### ASSIGNMENT
Lines from the line with "ATOM 110 N N" to the line with "ATOM 137 O O" in the entries below, and only those, must be output exactly, with both ends included.

━━━━━ PROVIDED DATA ━━━━━

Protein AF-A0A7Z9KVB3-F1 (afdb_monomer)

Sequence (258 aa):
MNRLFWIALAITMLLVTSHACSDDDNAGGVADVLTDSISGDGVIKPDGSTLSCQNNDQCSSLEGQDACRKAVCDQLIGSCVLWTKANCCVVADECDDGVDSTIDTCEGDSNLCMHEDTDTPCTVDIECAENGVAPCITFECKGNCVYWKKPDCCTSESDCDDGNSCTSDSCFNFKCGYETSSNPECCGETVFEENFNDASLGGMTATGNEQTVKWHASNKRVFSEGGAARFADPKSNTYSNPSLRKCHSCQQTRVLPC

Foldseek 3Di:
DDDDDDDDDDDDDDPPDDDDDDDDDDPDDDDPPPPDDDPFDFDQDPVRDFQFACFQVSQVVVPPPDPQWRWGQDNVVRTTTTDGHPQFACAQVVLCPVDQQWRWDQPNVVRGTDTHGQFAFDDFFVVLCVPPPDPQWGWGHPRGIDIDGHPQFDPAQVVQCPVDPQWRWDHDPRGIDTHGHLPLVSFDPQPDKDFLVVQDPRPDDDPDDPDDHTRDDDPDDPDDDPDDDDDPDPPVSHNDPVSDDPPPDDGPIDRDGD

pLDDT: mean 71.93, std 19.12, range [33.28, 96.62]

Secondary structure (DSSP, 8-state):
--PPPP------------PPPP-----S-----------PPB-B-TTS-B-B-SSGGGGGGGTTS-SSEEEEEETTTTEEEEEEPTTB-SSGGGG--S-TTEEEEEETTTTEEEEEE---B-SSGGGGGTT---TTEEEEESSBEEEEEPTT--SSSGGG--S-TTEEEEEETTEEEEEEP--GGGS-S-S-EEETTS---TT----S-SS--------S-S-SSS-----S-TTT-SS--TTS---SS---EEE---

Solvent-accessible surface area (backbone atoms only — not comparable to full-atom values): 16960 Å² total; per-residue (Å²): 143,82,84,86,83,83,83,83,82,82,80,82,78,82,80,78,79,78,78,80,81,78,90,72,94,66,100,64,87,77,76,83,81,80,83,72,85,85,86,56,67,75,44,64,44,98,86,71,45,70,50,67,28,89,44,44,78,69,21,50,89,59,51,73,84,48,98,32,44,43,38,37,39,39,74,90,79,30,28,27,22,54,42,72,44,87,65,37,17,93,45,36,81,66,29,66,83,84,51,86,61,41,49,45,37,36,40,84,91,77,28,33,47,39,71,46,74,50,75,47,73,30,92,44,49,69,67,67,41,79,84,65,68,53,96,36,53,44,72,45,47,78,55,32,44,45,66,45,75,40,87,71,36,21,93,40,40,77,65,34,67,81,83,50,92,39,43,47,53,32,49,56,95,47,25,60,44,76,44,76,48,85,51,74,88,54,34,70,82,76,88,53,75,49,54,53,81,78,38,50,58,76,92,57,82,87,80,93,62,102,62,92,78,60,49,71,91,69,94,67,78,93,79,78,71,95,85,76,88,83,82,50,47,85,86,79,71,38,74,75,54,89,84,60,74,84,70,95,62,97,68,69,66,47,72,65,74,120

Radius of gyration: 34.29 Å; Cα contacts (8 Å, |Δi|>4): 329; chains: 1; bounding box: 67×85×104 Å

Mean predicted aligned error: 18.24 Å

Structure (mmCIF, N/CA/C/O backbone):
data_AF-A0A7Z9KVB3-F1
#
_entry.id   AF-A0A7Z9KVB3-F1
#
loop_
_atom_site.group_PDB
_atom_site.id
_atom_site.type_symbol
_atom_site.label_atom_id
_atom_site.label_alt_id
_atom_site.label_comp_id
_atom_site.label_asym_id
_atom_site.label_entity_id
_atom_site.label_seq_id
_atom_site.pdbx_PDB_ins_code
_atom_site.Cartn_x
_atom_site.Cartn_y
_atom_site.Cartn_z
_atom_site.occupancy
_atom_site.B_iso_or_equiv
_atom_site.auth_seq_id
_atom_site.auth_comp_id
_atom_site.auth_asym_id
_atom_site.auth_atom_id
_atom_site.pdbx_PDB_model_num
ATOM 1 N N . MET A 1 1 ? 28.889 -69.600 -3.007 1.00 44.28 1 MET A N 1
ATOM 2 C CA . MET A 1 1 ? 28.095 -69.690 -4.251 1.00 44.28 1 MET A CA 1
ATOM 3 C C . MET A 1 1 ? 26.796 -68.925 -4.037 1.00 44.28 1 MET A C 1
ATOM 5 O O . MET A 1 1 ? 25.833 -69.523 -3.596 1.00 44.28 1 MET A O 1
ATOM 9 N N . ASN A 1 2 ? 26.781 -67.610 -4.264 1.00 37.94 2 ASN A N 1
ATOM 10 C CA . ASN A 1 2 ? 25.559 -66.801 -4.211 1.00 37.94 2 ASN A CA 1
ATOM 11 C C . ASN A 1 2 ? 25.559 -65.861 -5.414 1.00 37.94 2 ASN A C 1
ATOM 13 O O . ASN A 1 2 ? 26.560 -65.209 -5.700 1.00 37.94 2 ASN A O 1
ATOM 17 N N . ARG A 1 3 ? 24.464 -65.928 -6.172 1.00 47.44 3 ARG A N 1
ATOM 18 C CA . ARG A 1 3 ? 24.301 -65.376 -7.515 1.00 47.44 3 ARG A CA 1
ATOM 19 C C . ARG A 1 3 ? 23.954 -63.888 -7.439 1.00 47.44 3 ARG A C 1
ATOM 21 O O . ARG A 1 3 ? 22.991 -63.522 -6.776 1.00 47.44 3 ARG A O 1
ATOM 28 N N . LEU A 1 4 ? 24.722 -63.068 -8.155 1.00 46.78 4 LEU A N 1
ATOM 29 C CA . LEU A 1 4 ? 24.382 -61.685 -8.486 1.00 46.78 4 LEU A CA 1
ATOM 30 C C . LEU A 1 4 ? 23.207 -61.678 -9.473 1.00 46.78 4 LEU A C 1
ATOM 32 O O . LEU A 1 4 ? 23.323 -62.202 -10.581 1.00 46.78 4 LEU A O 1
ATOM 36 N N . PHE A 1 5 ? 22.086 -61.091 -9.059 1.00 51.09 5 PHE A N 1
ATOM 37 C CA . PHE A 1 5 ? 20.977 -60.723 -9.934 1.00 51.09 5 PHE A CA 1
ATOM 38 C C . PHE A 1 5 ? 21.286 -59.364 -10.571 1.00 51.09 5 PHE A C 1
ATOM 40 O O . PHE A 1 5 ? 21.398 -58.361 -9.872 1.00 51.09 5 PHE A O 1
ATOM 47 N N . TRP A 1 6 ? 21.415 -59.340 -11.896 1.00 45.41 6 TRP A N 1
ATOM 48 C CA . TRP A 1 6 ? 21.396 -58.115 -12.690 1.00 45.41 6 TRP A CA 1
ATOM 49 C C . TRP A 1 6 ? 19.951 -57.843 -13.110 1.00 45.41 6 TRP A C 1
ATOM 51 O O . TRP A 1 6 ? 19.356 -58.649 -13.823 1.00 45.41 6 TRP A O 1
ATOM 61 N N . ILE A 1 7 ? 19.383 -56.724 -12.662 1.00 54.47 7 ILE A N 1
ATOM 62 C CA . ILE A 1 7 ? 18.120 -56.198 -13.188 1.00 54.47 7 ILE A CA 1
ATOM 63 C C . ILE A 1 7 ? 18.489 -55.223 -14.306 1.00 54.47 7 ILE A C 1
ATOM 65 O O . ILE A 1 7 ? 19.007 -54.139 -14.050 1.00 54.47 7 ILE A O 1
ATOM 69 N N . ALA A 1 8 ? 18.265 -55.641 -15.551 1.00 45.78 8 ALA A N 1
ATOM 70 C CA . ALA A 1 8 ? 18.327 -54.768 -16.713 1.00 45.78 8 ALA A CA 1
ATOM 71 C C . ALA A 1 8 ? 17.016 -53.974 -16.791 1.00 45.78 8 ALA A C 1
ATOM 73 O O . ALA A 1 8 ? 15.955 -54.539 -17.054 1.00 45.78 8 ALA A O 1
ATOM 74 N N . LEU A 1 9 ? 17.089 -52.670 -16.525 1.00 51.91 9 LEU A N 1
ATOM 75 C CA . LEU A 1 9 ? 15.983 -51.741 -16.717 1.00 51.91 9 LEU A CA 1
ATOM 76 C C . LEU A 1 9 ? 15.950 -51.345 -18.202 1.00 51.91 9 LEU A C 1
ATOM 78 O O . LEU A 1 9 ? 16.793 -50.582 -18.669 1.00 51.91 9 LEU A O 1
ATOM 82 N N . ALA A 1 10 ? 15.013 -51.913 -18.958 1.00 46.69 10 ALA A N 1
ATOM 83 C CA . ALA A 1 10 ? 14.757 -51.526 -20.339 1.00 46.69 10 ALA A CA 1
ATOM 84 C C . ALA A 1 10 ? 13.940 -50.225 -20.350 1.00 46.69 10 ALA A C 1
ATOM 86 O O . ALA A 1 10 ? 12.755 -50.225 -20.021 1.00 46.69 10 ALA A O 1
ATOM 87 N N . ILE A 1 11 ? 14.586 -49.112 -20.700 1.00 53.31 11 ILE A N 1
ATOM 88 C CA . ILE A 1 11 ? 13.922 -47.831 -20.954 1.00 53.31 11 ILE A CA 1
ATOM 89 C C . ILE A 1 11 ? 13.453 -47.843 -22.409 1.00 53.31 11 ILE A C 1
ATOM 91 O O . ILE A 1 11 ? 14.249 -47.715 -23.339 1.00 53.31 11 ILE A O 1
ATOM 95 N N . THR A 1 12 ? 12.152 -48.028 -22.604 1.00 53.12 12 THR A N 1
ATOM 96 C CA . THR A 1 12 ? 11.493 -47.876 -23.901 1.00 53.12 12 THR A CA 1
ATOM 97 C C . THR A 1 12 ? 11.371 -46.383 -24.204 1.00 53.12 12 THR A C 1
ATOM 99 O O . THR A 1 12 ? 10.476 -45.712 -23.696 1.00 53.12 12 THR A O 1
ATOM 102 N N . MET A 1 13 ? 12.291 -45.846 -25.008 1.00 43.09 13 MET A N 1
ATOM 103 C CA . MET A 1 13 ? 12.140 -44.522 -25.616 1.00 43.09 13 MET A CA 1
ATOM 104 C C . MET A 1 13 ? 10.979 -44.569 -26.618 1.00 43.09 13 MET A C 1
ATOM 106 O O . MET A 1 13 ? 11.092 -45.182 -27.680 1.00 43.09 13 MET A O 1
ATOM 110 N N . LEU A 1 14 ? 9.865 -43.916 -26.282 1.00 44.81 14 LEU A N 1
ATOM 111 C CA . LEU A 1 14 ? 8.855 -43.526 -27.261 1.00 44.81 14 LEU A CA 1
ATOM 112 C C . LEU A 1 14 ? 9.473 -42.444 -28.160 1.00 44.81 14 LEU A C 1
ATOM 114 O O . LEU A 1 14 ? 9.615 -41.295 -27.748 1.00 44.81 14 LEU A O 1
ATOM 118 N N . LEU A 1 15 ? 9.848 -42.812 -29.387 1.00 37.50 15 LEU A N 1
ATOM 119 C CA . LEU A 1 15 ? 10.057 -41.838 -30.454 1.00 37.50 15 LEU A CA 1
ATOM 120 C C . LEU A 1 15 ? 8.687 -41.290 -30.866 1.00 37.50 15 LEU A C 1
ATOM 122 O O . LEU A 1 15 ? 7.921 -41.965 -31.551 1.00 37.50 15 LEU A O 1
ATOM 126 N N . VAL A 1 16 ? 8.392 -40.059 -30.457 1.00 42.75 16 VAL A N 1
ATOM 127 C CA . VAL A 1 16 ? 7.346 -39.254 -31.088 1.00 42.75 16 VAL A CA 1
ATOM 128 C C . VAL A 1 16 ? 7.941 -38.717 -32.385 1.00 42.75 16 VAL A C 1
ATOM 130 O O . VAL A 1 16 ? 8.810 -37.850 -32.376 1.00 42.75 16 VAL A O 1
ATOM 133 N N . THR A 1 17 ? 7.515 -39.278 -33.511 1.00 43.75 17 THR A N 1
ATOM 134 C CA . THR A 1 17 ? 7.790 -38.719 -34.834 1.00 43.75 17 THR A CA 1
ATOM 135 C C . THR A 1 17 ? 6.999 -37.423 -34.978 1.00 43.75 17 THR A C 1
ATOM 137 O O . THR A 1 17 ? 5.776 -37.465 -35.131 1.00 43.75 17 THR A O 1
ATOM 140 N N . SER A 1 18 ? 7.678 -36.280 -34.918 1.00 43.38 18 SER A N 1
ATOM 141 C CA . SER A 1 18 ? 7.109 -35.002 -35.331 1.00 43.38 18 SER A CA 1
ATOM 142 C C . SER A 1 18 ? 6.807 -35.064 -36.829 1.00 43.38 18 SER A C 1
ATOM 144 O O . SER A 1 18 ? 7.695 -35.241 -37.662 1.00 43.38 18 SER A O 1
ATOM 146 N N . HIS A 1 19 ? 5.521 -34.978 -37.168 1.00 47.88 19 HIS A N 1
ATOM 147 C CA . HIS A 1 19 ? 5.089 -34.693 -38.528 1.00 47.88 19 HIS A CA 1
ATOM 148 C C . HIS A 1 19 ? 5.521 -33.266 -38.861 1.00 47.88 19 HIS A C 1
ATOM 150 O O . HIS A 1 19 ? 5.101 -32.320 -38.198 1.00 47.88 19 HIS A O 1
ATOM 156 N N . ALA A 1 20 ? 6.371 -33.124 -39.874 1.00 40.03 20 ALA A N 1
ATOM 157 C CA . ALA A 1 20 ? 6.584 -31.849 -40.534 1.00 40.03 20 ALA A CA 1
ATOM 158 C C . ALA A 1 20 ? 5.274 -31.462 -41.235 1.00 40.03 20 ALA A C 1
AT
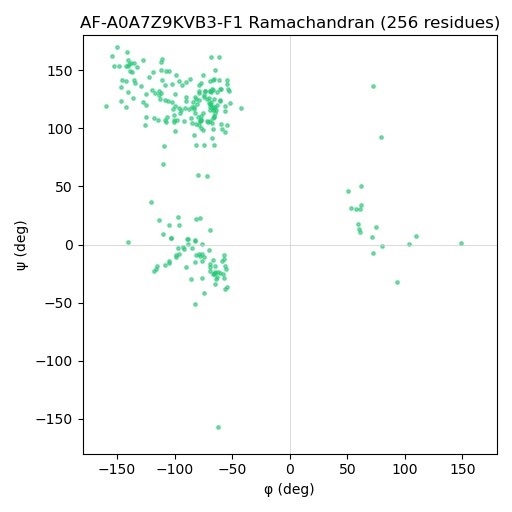OM 160 O O . ALA A 1 20 ? 4.805 -32.189 -42.114 1.00 40.03 20 ALA A O 1
ATOM 161 N N . CYS A 1 21 ? 4.667 -30.353 -40.816 1.00 36.34 21 CYS A N 1
ATOM 162 C CA . CYS A 1 21 ? 3.629 -29.702 -41.600 1.00 36.34 21 CYS A CA 1
ATOM 163 C C . CYS A 1 21 ? 4.291 -29.119 -42.849 1.00 36.34 21 CYS A C 1
ATOM 165 O O . CYS A 1 21 ? 5.262 -28.374 -42.756 1.00 36.34 21 CYS A O 1
ATOM 167 N N . SER A 1 22 ? 3.791 -29.543 -44.004 1.00 40.69 22 SER A N 1
ATOM 168 C CA . SER A 1 22 ? 4.100 -28.964 -45.303 1.00 40.69 22 SER A CA 1
ATOM 169 C C . SER A 1 22 ? 3.447 -27.587 -45.373 1.00 40.69 22 SER A C 1
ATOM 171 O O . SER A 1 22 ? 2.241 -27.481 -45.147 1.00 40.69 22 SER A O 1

━━━━━

### ANSWER FOR THE TASK
ATOM 110 N N . LEU A 1 14 ? 9.865 -43.916 -26.282 1.00 44.81 14 LEU A N 1
ATOM 111 C CA . LEU A 1 14 ? 8.855 -43.526 -27.261 1.00 44.81 14 LEU A CA 1
ATOM 112 C C . LEU A 1 14 ? 9.473 -42.444 -28.160 1.00 44.81 14 LEU A C 1
ATOM 114 O O . LEU A 1 14 ? 9.615 -41.295 -27.748 1.00 44.81 14 LEU A O 1
ATOM 118 N N . LEU A 1 15 ? 9.848 -42.812 -29.387 1.00 37.50 15 LEU A N 1
ATOM 119 C CA . LEU A 1 15 ? 10.057 -41.838 -30.454 1.00 37.50 15 LEU A CA 1
ATOM 120 C C . LEU A 1 15 ? 8.687 -41.290 -30.866 1.00 37.50 15 LEU A C 1
ATOM 122 O O . LEU A 1 15 ? 7.921 -41.965 -31.551 1.00 37.50 15 LEU A O 1
ATOM 126 N N . VAL A 1 16 ? 8.392 -40.059 -30.457 1.00 42.75 16 VAL A N 1
ATOM 127 C CA . VAL A 1 16 ? 7.346 -39.254 -31.088 1.00 42.75 16 VAL A CA 1
ATOM 128 C C . VAL A 1 16 ? 7.941 -38.717 -32.385 1.00 42.75 16 VAL A C 1
ATOM 130 O O . VAL A 1 16 ? 8.810 -37.850 -32.376 1.00 42.75 16 VAL A O 1
ATOM 133 N N . THR A 1 17 ? 7.515 -39.278 -33.511 1.00 43.75 17 THR A N 1
ATOM 134 C CA . THR A 1 17 ? 7.790 -38.719 -34.834 1.00 43.75 17 THR A CA 1
ATOM 135 C C . THR A 1 17 ? 6.999 -37.423 -34.978 1.00 43.75 17 THR A C 1
ATOM 137 O O . THR A 1 17 ? 5.776 -37.465 -35.131 1.00 43.75 17 THR A O 1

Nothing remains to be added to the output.